3. Calculate the interest portion of the monthly payment for month one. This calculation requires several steps. You need to convert the interest rate to a monthly amount. The monthly rate is used to compute interest for the month. ^[2]
   • Loans that amortize, such as your home mortgage or car loan, require a monthly payment. As a result, you need to compute the interest and principal portion of each payment on a monthly basis.
   • Convert the interest rate to a monthly rate. That amount is: (6% divided by 12 = 0.005 monthly rate).
   • Multiply the principal amount by the monthly interest rate: ($100,000 principal multiplied by 0.005 = $500 month’s interest).
   • You can use the equation: I=P*r*t, where I=Interest, P=principal, r=rate, and t=time.
4. Compute the principal portion of the payment for month one.

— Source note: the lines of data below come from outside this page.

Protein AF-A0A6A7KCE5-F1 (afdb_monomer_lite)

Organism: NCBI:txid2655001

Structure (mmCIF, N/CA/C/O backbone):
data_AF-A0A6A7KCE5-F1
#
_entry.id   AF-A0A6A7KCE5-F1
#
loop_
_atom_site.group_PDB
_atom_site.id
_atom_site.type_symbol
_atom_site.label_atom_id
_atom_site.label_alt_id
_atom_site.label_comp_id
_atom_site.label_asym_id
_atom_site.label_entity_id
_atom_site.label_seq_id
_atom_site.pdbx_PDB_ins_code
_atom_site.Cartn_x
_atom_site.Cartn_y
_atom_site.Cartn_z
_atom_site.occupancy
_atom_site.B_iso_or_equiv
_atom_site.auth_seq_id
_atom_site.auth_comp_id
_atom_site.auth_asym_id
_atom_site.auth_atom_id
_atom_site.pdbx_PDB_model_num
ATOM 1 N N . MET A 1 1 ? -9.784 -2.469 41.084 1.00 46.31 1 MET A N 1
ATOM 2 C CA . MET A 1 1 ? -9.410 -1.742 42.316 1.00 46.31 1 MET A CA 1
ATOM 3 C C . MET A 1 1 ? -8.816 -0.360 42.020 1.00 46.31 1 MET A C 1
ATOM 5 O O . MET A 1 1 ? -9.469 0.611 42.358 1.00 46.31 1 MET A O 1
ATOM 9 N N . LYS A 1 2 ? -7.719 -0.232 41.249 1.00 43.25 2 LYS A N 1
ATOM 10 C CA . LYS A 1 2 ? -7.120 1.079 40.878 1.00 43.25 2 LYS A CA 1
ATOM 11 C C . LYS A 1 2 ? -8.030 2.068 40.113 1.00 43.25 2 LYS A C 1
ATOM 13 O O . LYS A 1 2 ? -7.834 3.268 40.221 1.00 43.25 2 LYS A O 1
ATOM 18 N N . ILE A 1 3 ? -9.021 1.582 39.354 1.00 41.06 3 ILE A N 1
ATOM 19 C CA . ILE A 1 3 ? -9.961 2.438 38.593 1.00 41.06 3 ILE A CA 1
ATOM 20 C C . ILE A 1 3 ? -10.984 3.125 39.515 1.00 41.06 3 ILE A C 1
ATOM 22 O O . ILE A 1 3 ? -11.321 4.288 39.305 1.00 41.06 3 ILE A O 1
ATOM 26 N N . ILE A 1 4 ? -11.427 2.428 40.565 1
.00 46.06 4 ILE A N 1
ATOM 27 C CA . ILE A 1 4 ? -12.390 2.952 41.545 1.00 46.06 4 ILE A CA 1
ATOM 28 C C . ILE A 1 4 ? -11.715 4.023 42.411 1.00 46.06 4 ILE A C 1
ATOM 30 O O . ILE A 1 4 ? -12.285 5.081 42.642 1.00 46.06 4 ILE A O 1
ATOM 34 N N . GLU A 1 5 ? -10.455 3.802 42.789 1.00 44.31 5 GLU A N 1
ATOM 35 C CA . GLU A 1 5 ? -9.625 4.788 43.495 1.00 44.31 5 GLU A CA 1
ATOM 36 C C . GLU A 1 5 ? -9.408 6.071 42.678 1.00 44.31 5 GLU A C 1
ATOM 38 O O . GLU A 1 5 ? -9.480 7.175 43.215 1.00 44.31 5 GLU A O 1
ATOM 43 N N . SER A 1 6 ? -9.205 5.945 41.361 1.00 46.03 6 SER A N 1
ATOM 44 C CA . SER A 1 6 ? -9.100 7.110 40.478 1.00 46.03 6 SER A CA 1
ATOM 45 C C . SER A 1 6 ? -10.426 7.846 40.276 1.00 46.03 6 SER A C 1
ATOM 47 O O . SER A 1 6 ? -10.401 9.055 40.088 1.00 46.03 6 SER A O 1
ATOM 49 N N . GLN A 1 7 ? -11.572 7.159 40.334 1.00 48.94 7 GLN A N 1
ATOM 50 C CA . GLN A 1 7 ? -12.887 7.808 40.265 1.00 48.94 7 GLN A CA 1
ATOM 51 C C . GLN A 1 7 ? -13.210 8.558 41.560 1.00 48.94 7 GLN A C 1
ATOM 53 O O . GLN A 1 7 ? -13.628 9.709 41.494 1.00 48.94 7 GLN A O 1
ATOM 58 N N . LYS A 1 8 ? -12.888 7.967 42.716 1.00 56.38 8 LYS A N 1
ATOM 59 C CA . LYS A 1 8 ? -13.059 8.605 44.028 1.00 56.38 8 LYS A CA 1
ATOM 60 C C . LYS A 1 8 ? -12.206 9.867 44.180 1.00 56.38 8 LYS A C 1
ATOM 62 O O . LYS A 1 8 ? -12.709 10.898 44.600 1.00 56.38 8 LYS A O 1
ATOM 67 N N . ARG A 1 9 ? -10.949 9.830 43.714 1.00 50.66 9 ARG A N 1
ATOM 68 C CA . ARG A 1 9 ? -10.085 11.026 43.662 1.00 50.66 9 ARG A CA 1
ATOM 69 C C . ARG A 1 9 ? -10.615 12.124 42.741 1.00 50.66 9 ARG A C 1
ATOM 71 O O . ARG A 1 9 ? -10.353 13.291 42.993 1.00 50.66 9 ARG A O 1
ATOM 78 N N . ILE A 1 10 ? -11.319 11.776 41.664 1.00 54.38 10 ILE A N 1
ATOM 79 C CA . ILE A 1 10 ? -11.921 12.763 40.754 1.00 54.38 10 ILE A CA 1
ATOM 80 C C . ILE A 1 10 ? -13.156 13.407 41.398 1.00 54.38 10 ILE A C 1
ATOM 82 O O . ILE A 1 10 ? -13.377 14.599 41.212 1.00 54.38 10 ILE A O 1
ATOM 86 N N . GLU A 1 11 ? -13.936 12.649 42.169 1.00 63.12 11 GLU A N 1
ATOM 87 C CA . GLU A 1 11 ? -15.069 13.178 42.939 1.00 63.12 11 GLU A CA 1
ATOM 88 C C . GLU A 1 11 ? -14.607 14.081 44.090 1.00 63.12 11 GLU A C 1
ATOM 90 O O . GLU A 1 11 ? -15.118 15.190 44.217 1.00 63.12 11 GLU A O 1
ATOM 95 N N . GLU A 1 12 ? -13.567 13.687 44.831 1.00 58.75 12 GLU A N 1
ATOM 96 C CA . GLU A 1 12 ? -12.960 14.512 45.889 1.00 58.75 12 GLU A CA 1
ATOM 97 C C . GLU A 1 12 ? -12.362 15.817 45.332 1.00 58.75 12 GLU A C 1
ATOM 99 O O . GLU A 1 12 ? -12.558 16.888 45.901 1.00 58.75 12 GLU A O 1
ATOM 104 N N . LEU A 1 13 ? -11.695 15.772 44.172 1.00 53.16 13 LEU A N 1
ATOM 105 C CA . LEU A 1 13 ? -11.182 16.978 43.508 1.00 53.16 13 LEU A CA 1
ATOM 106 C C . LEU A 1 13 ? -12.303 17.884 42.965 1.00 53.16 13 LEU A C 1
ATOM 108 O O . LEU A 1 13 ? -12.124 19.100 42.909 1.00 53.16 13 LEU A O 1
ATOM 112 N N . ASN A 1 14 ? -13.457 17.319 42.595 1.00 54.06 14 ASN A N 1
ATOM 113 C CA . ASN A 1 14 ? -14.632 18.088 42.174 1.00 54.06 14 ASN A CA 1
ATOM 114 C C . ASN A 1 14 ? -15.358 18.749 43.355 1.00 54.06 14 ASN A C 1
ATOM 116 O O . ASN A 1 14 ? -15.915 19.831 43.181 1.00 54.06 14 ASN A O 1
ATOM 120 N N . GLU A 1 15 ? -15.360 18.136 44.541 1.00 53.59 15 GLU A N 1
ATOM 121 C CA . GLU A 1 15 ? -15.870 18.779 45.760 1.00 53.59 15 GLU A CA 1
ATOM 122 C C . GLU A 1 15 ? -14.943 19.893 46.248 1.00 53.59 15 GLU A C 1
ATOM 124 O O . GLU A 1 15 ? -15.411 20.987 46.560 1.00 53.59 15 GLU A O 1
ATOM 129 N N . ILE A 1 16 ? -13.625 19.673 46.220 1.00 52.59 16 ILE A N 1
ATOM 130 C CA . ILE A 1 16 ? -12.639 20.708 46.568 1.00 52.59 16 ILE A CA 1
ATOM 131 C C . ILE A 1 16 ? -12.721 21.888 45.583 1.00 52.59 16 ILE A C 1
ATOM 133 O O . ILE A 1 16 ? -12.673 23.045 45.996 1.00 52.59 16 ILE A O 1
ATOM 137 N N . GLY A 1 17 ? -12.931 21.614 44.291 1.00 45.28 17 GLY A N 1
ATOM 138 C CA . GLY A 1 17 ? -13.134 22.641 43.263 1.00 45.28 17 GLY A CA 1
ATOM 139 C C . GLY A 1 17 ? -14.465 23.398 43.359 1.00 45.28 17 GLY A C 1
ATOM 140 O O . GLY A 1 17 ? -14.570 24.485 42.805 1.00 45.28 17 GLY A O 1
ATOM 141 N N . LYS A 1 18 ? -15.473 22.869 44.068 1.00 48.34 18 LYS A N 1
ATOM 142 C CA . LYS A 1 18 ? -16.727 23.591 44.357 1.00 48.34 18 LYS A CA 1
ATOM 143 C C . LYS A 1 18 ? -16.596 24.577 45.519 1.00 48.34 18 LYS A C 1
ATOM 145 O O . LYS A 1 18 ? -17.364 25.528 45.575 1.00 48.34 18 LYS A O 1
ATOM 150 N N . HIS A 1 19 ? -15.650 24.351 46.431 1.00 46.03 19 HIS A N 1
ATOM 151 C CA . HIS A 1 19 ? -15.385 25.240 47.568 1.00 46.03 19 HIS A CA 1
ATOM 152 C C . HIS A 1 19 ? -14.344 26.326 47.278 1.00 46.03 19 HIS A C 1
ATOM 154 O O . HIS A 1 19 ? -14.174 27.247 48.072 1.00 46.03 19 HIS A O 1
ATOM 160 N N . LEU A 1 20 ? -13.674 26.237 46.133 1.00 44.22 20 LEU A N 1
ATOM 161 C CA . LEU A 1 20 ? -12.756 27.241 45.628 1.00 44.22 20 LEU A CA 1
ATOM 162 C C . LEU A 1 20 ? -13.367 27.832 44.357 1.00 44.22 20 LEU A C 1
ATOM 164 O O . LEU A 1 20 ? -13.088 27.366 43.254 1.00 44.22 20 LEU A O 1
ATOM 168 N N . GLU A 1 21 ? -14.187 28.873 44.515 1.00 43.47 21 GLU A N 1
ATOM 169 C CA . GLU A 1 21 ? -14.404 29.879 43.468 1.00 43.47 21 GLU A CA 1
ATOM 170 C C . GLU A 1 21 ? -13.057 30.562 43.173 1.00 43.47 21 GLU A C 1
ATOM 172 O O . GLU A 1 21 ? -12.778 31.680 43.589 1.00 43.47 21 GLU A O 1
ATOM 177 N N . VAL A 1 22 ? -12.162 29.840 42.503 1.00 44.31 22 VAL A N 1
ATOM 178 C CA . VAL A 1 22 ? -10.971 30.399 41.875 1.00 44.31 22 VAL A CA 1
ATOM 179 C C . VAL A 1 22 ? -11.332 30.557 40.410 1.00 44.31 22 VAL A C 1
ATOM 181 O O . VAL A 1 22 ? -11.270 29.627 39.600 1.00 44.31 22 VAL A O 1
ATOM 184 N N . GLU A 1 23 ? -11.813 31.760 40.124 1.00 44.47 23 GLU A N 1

Subtract the interest for the month from the payment to compute the principal payment amount.^[3]
   • Subtract the month’s interest from the payment amount to calculate the principal payment: ($599.55 payment - $500 interest = $99.55 principal payment).
   • As more principal is repaid, the interest due on your principal balance each month will decline. A larger portion of each monthly payment will go toward principal repayment.

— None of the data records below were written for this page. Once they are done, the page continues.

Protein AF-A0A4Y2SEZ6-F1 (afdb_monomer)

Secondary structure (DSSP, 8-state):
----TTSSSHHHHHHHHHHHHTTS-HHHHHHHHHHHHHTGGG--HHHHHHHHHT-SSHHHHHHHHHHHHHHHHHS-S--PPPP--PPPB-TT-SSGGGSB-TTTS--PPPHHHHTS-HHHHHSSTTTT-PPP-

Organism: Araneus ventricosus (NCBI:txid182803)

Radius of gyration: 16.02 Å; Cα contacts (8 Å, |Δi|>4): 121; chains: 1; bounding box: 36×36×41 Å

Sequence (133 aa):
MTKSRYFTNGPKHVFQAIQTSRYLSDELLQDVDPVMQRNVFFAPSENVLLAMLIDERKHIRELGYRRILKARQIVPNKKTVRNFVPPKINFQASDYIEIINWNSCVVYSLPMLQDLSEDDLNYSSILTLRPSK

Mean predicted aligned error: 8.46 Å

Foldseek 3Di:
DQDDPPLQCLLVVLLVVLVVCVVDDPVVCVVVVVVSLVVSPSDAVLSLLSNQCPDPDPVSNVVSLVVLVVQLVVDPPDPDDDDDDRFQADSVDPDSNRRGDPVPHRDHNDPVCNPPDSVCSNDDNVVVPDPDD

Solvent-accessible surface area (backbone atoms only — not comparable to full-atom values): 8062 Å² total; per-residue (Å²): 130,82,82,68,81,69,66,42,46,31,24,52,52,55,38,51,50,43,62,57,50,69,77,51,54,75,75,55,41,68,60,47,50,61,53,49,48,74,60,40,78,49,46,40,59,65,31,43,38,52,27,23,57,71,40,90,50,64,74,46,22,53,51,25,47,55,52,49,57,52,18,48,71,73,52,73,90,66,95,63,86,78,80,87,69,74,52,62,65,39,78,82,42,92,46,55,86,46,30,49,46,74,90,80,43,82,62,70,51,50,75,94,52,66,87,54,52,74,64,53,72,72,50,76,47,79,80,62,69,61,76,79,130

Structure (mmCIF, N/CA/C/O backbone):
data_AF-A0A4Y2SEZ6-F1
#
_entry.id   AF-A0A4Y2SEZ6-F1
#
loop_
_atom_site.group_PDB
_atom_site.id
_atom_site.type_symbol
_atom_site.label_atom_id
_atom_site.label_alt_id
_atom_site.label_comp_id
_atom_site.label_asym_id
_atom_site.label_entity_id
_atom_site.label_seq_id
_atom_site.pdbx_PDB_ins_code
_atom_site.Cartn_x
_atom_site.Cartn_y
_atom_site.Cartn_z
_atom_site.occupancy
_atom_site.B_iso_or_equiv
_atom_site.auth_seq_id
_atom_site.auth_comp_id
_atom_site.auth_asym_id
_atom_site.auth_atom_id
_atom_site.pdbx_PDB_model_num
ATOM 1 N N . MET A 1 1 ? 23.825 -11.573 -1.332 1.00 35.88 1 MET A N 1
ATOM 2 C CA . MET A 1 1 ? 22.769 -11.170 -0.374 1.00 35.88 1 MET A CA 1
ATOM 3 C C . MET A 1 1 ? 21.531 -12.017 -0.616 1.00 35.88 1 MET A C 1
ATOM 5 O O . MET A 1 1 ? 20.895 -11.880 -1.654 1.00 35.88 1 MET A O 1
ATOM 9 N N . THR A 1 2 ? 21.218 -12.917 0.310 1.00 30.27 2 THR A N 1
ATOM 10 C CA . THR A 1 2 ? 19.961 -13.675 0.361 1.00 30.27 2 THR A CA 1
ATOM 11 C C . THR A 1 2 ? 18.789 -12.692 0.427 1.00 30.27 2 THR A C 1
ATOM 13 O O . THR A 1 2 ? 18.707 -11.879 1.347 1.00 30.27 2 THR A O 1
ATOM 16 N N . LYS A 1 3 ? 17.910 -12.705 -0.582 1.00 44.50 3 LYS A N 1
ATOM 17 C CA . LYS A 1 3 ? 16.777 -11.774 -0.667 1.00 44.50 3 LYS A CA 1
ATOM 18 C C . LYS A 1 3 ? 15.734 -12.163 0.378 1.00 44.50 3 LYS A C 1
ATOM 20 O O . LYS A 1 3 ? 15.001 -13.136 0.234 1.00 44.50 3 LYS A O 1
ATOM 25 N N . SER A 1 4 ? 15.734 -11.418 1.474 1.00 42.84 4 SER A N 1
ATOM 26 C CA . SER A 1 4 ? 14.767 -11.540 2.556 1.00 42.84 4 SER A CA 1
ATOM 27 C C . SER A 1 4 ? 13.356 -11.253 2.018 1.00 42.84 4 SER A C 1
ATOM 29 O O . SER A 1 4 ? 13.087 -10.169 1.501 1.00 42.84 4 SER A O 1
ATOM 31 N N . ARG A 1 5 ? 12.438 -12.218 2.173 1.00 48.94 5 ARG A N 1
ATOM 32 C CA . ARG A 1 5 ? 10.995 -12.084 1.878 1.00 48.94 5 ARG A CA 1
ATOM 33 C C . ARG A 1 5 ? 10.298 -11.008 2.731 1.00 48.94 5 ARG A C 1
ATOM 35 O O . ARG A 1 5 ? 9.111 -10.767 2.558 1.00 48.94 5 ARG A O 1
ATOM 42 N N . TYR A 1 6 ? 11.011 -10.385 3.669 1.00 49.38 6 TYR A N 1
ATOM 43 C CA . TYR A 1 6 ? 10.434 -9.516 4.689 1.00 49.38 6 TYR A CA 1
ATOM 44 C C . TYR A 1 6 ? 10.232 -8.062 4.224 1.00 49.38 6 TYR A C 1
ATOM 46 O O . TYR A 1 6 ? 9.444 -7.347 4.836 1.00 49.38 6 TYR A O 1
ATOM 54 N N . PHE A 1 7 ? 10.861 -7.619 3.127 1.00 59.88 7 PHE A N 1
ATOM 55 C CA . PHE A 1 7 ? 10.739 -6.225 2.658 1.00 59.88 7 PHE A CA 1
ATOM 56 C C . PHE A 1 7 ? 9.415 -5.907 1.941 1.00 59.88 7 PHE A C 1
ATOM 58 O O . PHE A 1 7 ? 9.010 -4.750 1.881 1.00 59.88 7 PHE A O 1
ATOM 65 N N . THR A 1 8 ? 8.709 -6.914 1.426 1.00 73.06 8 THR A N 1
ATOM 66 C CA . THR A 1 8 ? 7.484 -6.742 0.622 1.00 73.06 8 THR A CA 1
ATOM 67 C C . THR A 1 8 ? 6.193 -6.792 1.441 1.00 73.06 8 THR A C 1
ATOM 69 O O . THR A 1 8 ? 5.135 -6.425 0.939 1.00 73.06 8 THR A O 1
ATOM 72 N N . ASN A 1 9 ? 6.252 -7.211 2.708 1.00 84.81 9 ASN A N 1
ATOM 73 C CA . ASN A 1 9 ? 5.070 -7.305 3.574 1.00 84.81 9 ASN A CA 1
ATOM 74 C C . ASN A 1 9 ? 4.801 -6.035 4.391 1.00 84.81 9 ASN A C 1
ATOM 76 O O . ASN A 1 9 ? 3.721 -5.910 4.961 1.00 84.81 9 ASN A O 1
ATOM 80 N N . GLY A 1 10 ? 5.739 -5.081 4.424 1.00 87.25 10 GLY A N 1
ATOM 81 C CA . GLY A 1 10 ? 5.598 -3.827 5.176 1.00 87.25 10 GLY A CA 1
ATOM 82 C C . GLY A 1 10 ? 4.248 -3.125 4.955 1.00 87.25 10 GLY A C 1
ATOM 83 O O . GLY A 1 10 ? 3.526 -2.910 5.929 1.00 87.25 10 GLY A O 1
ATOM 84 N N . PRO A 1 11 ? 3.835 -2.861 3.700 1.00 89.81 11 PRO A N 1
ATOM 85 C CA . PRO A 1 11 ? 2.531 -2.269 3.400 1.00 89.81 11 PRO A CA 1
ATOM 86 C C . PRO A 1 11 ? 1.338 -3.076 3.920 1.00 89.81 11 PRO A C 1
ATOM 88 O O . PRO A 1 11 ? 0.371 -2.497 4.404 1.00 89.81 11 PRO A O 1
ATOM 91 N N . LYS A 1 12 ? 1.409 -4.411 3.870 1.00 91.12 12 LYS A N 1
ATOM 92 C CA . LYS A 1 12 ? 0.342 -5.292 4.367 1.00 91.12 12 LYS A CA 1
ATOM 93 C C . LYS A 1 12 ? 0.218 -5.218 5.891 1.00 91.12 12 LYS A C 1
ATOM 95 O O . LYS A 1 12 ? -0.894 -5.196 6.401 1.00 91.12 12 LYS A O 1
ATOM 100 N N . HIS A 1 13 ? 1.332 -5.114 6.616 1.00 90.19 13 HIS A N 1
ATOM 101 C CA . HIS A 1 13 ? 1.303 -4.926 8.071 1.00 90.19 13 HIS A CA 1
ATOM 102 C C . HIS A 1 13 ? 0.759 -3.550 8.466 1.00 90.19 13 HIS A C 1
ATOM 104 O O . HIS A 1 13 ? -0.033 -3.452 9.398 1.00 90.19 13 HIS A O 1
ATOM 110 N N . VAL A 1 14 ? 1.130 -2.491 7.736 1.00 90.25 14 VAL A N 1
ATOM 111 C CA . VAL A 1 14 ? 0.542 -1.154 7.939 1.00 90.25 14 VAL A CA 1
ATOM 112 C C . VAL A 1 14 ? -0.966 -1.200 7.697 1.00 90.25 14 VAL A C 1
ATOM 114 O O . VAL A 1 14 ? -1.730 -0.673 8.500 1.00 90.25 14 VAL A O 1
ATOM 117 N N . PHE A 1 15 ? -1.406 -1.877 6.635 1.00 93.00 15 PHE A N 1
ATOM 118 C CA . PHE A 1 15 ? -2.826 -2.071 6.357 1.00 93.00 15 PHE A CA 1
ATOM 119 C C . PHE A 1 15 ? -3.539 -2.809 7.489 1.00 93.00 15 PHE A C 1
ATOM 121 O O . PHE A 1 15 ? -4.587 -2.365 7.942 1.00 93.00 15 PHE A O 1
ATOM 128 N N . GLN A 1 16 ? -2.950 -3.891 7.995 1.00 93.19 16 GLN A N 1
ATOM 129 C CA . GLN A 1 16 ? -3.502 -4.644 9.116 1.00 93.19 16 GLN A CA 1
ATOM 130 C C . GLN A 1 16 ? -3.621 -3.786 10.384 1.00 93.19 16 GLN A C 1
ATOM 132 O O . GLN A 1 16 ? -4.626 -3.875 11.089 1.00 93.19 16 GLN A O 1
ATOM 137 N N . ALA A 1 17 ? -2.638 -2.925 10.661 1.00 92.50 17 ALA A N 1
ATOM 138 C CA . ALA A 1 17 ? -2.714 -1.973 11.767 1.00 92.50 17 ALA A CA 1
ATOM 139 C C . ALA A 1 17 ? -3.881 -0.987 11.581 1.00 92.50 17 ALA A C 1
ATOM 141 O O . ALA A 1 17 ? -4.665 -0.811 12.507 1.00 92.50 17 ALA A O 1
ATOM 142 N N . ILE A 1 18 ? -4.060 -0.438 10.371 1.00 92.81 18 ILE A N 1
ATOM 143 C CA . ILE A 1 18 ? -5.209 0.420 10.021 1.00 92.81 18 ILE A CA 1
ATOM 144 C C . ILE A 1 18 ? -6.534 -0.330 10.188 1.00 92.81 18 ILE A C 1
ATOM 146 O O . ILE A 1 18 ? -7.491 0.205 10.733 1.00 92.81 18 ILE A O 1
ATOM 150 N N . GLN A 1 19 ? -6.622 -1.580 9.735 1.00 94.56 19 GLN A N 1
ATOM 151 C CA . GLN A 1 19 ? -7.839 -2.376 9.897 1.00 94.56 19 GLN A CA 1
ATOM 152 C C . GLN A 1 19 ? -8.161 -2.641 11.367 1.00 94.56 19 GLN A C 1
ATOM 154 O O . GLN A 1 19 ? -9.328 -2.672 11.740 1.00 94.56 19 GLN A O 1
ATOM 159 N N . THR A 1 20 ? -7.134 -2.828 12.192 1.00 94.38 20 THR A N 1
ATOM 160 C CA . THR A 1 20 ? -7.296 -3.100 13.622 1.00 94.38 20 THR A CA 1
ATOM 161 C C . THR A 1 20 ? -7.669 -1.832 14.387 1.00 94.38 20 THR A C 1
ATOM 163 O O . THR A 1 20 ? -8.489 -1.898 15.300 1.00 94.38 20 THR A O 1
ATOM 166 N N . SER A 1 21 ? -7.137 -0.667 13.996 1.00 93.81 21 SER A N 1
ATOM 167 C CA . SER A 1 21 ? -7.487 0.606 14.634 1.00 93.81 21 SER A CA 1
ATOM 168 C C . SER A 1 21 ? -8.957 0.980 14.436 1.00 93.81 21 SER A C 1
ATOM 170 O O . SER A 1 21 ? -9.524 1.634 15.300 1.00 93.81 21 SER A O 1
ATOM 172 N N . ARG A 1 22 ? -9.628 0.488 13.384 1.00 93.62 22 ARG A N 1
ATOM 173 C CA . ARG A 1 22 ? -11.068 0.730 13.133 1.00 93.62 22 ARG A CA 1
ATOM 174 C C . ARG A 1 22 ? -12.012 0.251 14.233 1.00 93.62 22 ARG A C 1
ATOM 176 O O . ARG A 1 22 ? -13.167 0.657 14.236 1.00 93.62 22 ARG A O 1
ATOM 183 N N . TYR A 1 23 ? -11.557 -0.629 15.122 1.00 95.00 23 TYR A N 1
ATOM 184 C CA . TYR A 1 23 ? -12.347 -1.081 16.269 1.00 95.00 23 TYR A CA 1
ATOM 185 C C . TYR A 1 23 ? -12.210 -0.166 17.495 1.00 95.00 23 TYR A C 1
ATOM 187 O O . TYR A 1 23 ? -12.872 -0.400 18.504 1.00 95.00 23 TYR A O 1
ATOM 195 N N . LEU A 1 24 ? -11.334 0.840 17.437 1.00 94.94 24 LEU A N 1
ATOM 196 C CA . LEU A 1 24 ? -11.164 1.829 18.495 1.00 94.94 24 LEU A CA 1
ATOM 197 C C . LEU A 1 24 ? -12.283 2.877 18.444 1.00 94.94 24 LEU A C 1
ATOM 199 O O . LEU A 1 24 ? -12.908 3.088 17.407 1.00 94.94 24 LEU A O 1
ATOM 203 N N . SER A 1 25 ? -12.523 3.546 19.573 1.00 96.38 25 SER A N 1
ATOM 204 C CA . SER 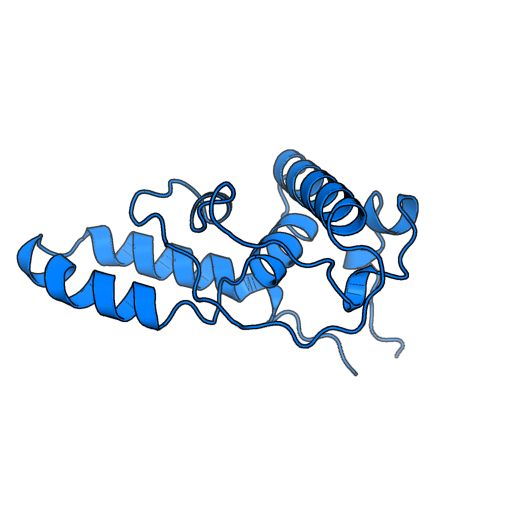A 1 25 ? -13.409 4.710 19.616 1.00 96.38 25 SER A CA 1
ATOM 205 C C . SER A 1 25 ? -12.799 5.893 18.859 1.00 96.38 25 SER A C 1
ATOM 207 O O . SER A 1 25 ? -11.577 6.006 18.748 1.00 96.38 25 SER A O 1
ATOM 209 N N . ASP A 1 26 ? -13.648 6.819 18.407 1.00 94.75 26 ASP A N 1
ATOM 210 C CA . ASP A 1 26 ? -13.206 8.042 17.724 1.00 94.75 26 ASP A CA 1
ATOM 211 C C . ASP A 1 26 ? -12.220 8.867 18.569 1.00 94.75 26 ASP A C 1
ATOM 213 O O . ASP A 1 26 ? -11.301 9.474 18.028 1.00 94.75 26 ASP A O 1
ATOM 217 N N . GLU A 1 27 ? -12.376 8.859 19.897 1.00 96.31 27 GLU A N 1
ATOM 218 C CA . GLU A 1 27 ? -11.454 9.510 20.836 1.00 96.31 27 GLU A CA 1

5. Use the new principal amount at the end of month one to calculate amortization for month two. Each time you calculate amortization, you subtract the principal amount repaid in the prior month.^[4]
   • Calculate the principal amount for month two: ($100,000 principal - $99.55 principal payment = $99,900.45).
   • Compute the interest for month two: ($99,900.45 principal X 0.005 = $499.50).
6. Determine the principal repayment for month two. Just as you did in month one, your interest for the month is subtracted from the total monthly loan payment. The remaining amount is your principal repayment for the month.^[5]
   • Calculate the principal payment in month two: ($599.55 - $499.50 = $100.05).
   • The principal repayment in month two ($100.05) is larger than month one ($99.55). Since the total principal balance declines each month, you pay less interest in the balance. In month one the interest was $500. In month two, the interest was only $499.50.
   • As the required interest payment declines, the portion of the payment that goes toward principal increases.

Computing Amortization for the Entire Loan’s Term

1. Analyze the trend that occurs over time. You can see that the loan’s principal is reduced each month. Because the principal amount declines, the interest computed on the lower principal amount also goes down. Over time, a growing amount of each monthly payment goes toward principal.^[6]
   • Calculate the new principal balance for month three’s interest calculation: ($99,900.45 - $100.05 = $99,800.40).
   • Compute interest for month three: ($99,800.40 X 0.005 monthly interest = $499).
   • Calculate the principal payment in month three: ($599.55 monthly payment - $499 interest in month three = $100.55).
2. Consider the impact of amortization at the end of the loan’s term. You’ll see that, over time, the amount of interest charged each month declines. The principal portion of each payment increases over time.^[7]
   • Interest payments decline to nearly zero. In the last month of the loan’s term, the interest payment is $2.98.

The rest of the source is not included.